Safe and long cycle life electrode materials for lithium‐ion batteries are significantly important to meet the increasing demands of rechargeable batteries. Niobium pentoxide (Nb 2 O 5 ) is one of the highly promising candidates for stable electrodes due to its safety and minimal volume expansion. Nevertheless, pulverization and low conductivity of Nb 2 O 5 have remained as inherent challenges for its practical use as viable electrodes.
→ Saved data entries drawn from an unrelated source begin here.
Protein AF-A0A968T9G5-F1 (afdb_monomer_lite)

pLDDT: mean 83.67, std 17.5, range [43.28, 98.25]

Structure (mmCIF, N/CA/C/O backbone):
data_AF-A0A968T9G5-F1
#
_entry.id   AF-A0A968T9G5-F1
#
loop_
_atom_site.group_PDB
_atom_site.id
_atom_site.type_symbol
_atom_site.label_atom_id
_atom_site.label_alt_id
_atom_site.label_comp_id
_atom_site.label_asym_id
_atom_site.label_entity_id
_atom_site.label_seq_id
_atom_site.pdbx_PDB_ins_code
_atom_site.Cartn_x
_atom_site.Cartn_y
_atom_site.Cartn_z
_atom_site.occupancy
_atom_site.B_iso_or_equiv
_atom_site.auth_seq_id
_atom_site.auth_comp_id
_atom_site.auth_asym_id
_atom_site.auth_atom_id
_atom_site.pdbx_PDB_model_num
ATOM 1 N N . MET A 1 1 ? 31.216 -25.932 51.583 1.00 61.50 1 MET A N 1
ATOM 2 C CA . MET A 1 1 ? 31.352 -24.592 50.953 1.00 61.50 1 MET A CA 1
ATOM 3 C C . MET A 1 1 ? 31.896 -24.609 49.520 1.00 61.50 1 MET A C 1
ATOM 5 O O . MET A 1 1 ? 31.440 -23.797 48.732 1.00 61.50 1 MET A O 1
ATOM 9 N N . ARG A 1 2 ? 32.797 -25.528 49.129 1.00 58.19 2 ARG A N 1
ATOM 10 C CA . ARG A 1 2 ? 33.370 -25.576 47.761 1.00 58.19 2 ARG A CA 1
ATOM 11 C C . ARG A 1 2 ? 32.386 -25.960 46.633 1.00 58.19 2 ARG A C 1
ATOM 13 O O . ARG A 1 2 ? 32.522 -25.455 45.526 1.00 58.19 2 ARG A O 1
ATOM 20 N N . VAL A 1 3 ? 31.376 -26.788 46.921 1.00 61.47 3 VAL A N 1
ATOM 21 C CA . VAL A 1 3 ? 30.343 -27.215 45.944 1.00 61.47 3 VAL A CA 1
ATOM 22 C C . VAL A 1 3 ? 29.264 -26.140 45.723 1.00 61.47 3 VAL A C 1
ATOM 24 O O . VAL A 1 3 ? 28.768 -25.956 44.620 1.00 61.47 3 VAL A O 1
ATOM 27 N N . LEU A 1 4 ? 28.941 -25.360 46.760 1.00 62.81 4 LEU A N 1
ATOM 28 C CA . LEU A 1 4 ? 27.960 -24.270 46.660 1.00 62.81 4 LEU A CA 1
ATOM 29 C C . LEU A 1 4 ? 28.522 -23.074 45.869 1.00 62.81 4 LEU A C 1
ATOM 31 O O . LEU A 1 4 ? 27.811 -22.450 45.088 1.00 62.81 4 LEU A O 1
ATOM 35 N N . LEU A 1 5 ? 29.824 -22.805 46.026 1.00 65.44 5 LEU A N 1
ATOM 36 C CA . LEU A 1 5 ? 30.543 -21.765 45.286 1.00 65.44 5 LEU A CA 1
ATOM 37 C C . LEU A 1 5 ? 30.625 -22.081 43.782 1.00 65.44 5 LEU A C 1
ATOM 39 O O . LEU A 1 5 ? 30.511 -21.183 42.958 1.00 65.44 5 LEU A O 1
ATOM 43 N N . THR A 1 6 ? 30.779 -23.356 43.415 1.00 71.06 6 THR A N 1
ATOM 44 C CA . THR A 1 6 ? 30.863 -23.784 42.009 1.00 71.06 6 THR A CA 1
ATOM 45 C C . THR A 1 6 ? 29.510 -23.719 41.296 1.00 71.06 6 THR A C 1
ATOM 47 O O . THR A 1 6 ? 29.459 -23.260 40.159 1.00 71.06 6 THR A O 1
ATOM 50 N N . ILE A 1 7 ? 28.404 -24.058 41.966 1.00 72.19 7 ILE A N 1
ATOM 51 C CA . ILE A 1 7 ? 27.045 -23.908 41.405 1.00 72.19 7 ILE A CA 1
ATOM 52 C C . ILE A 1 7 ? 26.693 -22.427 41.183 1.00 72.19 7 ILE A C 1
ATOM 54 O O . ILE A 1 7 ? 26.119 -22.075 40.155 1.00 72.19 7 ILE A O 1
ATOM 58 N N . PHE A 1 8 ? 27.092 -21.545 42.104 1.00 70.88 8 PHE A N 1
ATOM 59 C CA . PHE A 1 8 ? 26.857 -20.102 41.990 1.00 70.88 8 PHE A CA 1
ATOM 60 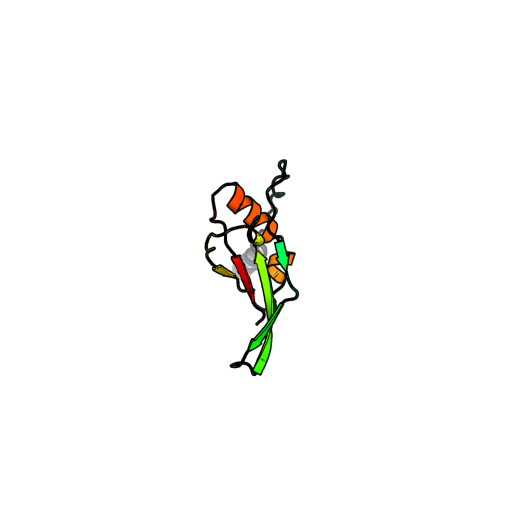C C . PHE A 1 8 ? 27.634 -19.463 40.822 1.00 70.88 8 PHE A C 1
ATOM 62 O O . PHE A 1 8 ? 27.105 -18.608 40.116 1.00 70.88 8 PHE A O 1
ATOM 69 N N . ILE A 1 9 ? 28.860 -19.930 40.556 1.00 70.75 9 ILE A N 1
ATOM 70 C CA . ILE A 1 9 ? 29.678 -19.482 39.415 1.00 70.75 9 ILE A CA 1
ATOM 71 C C . ILE A 1 9 ? 29.090 -19.961 38.073 1.00 70.75 9 ILE A C 1
ATOM 73 O O . ILE A 1 9 ? 29.102 -19.213 37.094 1.00 70.75 9 ILE A O 1
ATOM 77 N N . ILE A 1 10 ? 28.514 -21.167 38.013 1.00 71.19 10 ILE A N 1
ATOM 78 C CA . ILE A 1 10 ? 27.847 -21.683 36.802 1.00 71.19 10 ILE A CA 1
ATOM 79 C C . ILE A 1 10 ? 26.554 -20.898 36.505 1.00 71.19 10 ILE A C 1
ATOM 81 O O . ILE A 1 10 ? 26.306 -20.522 35.363 1.00 71.19 10 ILE A O 1
ATOM 85 N N . LEU A 1 11 ? 25.768 -20.555 37.530 1.00 67.38 11 LEU A N 1
ATOM 86 C CA . LEU A 1 11 ? 24.556 -19.735 37.379 1.00 67.38 11 LEU A CA 1
ATOM 87 C C . LEU A 1 11 ? 24.854 -18.302 36.908 1.0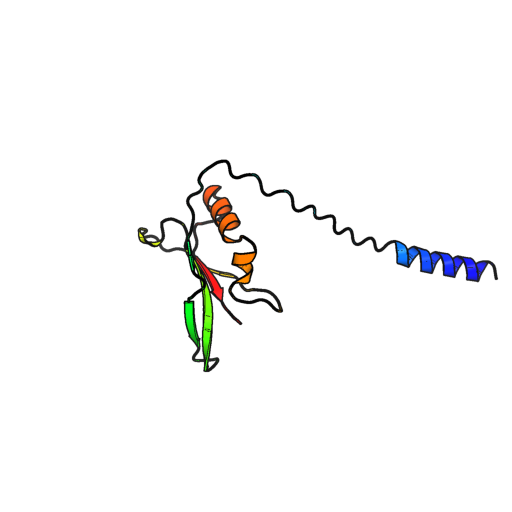0 67.38 11 LEU A C 1
ATOM 89 O O . LEU A 1 11 ? 24.125 -17.761 36.078 1.00 67.38 11 LEU A O 1
ATOM 93 N N . ILE A 1 12 ? 25.944 -17.703 37.396 1.00 67.75 12 ILE A N 1
ATOM 94 C CA . ILE A 1 12 ? 26.390 -16.367 36.981 1.00 67.75 12 ILE A CA 1
ATOM 95 C C . ILE A 1 12 ? 26.940 -16.379 35.551 1.00 67.75 12 ILE A C 1
ATOM 97 O O . ILE A 1 12 ? 26.646 -15.472 34.779 1.00 67.75 12 ILE A O 1
ATOM 101 N N . THR A 1 13 ? 27.685 -17.411 35.154 1.00 63.81 13 THR A N 1
ATOM 102 C CA . THR A 1 13 ? 28.208 -17.515 33.780 1.00 63.81 13 THR A CA 1
ATOM 103 C C . THR A 1 13 ? 27.105 -17.782 32.754 1.00 63.81 13 THR A C 1
ATOM 105 O O . THR A 1 13 ? 27.145 -17.192 31.677 1.00 63.81 13 THR A O 1
ATOM 108 N N . CYS A 1 14 ? 26.055 -18.540 33.093 1.00 57.25 14 CYS A N 1
ATOM 109 C CA . CYS A 1 14 ? 24.874 -18.689 32.230 1.00 57.25 14 CYS A CA 1
ATOM 110 C C . CYS A 1 14 ? 24.126 -17.365 31.969 1.00 57.25 14 CYS A C 1
ATOM 112 O O . CYS A 1 14 ? 23.527 -17.219 30.905 1.00 57.25 14 CYS A O 1
ATOM 114 N N . LEU A 1 15 ? 24.191 -16.385 32.879 1.00 59.53 15 LEU A N 1
ATOM 115 C CA . LEU A 1 15 ? 23.585 -15.059 32.684 1.00 59.53 15 LEU A CA 1
ATOM 116 C C . LEU A 1 15 ? 24.405 -14.144 31.754 1.00 59.53 15 LEU A C 1
ATOM 118 O O . LEU A 1 15 ? 23.833 -13.242 31.147 1.00 59.53 15 LEU A O 1
ATOM 122 N N . PHE A 1 16 ? 25.708 -14.395 31.574 1.00 56.84 16 PHE A N 1
ATOM 123 C CA . PHE A 1 16 ? 26.576 -13.607 30.683 1.00 56.84 16 PHE A CA 1
ATOM 124 C C . PHE A 1 16 ? 26.621 -14.107 29.228 1.00 56.84 16 PHE A C 1
ATOM 126 O O . PHE A 1 16 ? 27.124 -13.393 28.365 1.00 56.84 16 PHE A O 1
ATOM 133 N N . PHE A 1 17 ? 26.076 -15.291 28.921 1.00 54.38 17 PHE A N 1
ATOM 134 C CA . PHE A 1 17 ? 26.060 -15.838 27.553 1.00 54.38 17 PHE A CA 1
ATOM 135 C C . PHE A 1 17 ? 24.794 -15.537 26.747 1.00 54.38 17 PHE A C 1
ATOM 137 O O . PHE A 1 17 ? 24.689 -15.980 25.604 1.00 54.38 17 PHE A O 1
ATOM 144 N N . THR A 1 18 ? 23.870 -14.712 27.247 1.00 54.62 18 THR A N 1
ATOM 145 C CA . THR A 1 18 ? 22.860 -14.107 26.360 1.00 54.62 18 THR A CA 1
ATOM 146 C C . THR A 1 18 ? 23.448 -12.895 25.636 1.00 54.62 18 THR A C 1
ATOM 148 O O . THR A 1 18 ? 22.956 -11.774 25.729 1.00 54.62 18 THR A O 1
ATOM 151 N N . SER A 1 19 ? 24.507 -13.137 24.855 1.00 47.22 19 SER A N 1
ATOM 152 C CA . SER A 1 19 ? 24.804 -12.290 23.703 1.00 47.22 19 SER A CA 1
ATOM 153 C C . SER A 1 19 ? 23.693 -12.536 22.691 1.00 47.22 19 SER A C 1
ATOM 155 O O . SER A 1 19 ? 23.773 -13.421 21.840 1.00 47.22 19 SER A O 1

A highly facile method is proposed to improve the overall cycle retention of Nb 2 O 5 microparticles by ammonia (NH 3 ) gas‐driven nitridation. After nitridation, an ultrathin surficial layer (2 nm) is formed on the Nb 2 O 5 , acting as a bifunctional nanolayer that allows facile lithium (Li)‐ion transport (10–100 times higher Li diffusivity compared with pristine Nb 2 O 5 microparticles) and further prevents the pulverization of Nb 2 O 5 . With the subsequent decoration of silver (Ag) nanoparticles (NPs), the low electric conductivity of nitridated Nb 2 O 5 is also significantly improved. Cycle retention is greatly improved for nitridated Nb 2 O 5 (96.7%) compared with Nb 2 O 5 (64.7%) for 500 cycles. Ag‐decorated, nitridated Nb 2 O 5 microparticles and nitridated Nb 2 O 5 microparticles exhibit ultrastable cycling for 3000 cycles at high current density (3000 mA g −1 ), which highlights the importance of the surficial nanolayer in improving overall electrochemical performances, in addition to conductive NPs.